● **Source data**:

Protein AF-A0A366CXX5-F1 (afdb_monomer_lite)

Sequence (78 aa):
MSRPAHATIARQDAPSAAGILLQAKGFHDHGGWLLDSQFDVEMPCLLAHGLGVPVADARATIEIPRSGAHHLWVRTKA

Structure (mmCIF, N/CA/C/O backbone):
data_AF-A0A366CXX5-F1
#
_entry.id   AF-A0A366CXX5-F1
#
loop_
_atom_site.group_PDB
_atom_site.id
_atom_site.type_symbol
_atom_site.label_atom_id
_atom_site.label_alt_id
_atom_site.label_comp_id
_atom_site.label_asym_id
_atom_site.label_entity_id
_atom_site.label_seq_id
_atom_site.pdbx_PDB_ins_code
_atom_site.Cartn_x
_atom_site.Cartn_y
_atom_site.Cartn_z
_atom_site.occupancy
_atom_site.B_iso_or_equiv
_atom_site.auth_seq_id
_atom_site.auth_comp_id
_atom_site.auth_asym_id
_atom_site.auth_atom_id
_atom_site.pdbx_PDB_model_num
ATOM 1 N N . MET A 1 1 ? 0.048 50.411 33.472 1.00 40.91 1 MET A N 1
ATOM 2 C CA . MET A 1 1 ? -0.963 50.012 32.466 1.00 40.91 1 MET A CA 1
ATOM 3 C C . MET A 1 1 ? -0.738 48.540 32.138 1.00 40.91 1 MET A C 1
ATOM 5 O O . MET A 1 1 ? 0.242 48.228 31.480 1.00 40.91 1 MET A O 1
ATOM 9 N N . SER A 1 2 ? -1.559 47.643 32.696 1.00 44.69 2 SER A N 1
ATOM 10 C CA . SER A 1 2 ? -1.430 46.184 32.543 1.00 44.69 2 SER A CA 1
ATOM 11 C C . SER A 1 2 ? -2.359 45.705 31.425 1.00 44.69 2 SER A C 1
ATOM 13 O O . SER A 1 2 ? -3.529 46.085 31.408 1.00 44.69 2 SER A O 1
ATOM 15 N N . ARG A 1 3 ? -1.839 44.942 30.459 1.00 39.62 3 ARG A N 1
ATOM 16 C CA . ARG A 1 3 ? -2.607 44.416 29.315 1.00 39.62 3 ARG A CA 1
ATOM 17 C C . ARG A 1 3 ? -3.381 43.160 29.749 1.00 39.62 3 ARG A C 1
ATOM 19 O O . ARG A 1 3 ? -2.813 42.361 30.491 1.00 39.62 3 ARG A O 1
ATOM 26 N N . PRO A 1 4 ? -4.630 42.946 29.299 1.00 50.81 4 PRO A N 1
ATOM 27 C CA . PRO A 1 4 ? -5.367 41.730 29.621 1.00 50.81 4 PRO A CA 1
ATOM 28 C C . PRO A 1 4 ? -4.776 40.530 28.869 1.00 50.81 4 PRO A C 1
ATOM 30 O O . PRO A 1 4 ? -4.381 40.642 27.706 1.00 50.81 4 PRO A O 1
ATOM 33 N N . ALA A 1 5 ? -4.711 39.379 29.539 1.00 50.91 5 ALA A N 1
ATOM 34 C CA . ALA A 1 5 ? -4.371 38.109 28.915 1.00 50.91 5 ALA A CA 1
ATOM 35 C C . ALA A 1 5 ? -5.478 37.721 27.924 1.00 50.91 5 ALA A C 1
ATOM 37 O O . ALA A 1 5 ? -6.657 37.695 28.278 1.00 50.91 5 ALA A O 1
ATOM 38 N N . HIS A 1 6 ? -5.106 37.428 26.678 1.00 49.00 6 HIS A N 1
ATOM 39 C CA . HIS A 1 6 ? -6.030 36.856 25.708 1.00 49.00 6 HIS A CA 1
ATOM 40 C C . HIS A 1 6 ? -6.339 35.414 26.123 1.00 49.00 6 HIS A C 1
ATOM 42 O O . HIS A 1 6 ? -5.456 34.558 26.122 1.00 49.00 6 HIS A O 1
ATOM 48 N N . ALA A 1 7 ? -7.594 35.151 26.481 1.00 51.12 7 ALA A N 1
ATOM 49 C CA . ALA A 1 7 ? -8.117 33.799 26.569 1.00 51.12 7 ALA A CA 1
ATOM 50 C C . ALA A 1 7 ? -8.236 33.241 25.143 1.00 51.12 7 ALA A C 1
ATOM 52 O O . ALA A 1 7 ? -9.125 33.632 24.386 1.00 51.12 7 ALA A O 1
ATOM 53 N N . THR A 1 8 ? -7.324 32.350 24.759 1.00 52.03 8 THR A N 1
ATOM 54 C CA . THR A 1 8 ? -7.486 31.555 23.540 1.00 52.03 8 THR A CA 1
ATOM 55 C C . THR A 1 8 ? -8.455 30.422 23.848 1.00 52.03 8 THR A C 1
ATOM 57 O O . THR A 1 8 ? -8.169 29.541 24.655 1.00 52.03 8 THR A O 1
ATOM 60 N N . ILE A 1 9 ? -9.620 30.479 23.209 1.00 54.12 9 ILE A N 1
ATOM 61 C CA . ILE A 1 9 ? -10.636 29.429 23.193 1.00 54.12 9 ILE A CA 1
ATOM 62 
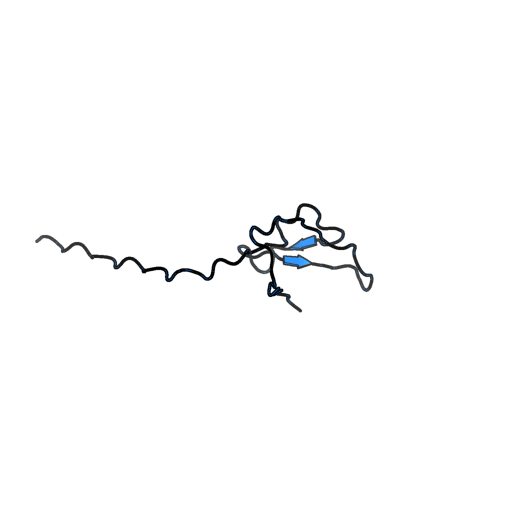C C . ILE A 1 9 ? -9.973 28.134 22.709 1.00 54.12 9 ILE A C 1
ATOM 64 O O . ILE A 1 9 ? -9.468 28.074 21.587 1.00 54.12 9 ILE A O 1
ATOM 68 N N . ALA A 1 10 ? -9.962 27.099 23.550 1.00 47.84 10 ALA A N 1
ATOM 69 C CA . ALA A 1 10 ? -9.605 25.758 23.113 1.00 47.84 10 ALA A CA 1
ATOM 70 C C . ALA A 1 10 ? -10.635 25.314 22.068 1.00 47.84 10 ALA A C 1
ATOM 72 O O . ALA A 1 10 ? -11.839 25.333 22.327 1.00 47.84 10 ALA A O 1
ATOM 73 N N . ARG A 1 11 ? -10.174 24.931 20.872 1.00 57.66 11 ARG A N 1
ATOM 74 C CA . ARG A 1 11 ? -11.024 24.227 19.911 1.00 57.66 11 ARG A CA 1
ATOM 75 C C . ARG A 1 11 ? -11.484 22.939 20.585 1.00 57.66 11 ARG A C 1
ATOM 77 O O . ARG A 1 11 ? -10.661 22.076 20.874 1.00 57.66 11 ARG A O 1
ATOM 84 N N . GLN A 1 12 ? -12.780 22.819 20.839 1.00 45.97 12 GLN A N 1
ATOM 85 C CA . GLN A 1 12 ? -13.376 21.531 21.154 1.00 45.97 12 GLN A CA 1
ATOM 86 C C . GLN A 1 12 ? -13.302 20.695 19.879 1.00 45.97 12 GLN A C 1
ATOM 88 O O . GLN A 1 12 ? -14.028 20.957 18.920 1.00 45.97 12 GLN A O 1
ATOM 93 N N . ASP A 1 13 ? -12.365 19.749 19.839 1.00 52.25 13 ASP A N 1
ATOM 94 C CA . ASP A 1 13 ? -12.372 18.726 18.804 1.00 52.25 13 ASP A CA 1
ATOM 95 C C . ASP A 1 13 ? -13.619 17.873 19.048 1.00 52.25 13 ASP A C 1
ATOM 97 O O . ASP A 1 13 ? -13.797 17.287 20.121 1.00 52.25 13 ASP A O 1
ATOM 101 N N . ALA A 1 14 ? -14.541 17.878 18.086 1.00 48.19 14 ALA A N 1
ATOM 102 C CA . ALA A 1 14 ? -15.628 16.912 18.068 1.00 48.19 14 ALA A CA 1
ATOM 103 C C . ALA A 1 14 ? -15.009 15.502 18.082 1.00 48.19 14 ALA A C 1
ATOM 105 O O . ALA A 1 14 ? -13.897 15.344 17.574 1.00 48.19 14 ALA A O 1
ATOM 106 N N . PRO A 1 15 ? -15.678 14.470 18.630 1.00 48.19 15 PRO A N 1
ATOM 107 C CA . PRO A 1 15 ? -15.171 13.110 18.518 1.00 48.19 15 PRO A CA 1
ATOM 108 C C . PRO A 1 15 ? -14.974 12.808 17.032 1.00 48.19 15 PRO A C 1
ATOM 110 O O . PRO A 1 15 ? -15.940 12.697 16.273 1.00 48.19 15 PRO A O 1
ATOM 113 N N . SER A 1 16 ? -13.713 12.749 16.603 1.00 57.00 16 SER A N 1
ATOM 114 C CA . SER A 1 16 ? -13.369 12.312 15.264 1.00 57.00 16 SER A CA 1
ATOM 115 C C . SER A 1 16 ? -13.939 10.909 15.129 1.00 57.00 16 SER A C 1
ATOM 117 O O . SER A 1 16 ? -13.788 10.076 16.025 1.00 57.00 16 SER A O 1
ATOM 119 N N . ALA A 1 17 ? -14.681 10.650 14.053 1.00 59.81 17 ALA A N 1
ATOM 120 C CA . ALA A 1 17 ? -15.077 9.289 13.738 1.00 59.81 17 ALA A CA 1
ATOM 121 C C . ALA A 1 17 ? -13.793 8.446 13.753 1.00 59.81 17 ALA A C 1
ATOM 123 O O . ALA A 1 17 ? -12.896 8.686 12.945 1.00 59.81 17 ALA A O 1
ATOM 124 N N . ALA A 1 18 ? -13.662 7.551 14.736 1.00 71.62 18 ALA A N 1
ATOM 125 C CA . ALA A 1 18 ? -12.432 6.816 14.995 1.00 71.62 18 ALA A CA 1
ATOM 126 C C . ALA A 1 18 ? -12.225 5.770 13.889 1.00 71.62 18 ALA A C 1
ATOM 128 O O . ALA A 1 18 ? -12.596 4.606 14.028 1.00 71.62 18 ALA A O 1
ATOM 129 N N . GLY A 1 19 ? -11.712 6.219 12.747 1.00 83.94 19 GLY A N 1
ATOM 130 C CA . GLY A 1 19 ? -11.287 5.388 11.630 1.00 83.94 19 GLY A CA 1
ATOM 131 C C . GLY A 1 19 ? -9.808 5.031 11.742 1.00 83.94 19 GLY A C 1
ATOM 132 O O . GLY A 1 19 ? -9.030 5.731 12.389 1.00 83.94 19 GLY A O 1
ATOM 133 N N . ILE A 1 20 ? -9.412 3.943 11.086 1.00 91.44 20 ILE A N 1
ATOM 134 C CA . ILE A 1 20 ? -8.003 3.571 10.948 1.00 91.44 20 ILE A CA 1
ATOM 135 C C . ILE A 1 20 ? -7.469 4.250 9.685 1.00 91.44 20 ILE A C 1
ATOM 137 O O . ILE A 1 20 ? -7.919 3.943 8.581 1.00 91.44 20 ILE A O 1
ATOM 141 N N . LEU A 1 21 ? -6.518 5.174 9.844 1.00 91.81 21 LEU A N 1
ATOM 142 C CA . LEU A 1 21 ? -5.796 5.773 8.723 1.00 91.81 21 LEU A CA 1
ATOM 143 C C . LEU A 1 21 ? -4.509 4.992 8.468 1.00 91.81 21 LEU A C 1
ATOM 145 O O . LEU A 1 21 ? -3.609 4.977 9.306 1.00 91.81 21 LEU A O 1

● **What to work on**: Copy the entries above exactly, but only the stretch from the line containing "ATOM 54 C CA" through the line containing "ATOM 75 C C". Keep both end lines; drop the pictures.

● **Expected answer**:
ATOM 54 C CA . THR A 1 8 ? -7.486 31.555 23.540 1.00 52.03 8 THR A CA 1
ATOM 55 C C . THR A 1 8 ? -8.455 30.422 23.848 1.00 52.03 8 THR A C 1
ATOM 57 O O . THR A 1 8 ? -8.169 29.541 24.655 1.00 52.03 8 THR A O 1
ATOM 60 N N . ILE A 1 9 ? -9.620 30.479 23.209 1.00 54.12 9 ILE A N 1
ATOM 61 C CA . ILE A 1 9 ? -10.636 29.429 23.193 1.00 54.12 9 ILE A CA 1
ATOM 62 
C C . ILE A 1 9 ? -9.973 28.134 22.709 1.00 54.12 9 ILE A C 1
ATOM 64 O O . ILE A 1 9 ? -9.468 28.074 21.587 1.00 54.12 9 ILE A O 1
ATOM 68 N N . ALA A 1 10 ? -9.962 27.099 23.550 1.00 47.84 10 ALA A N 1
ATOM 69 C CA . ALA A 1 10 ? -9.605 25.758 23.113 1.00 47.84 10 ALA A CA 1
ATOM 70 C C . ALA A 1 10 ? -10.635 25.314 22.068 1.00 47.84 10 ALA A C 1
ATOM 72 O O . ALA A 1 10 ? -11.839 25.333 22.327 1.00 47.84 10 ALA A O 1
ATOM 73 N N . ARG A 1 11 ? -10.174 24.931 20.872 1.00 57.66 11 ARG A N 1
ATOM 74 C CA . ARG A 1 11 ? -11.024 24.227 19.911 1.00 57.66 11 ARG A CA 1
ATOM 75 C C . ARG A 1 11 ? -11.484 22.939 20.585 1.00 57.66 11 ARG A C 1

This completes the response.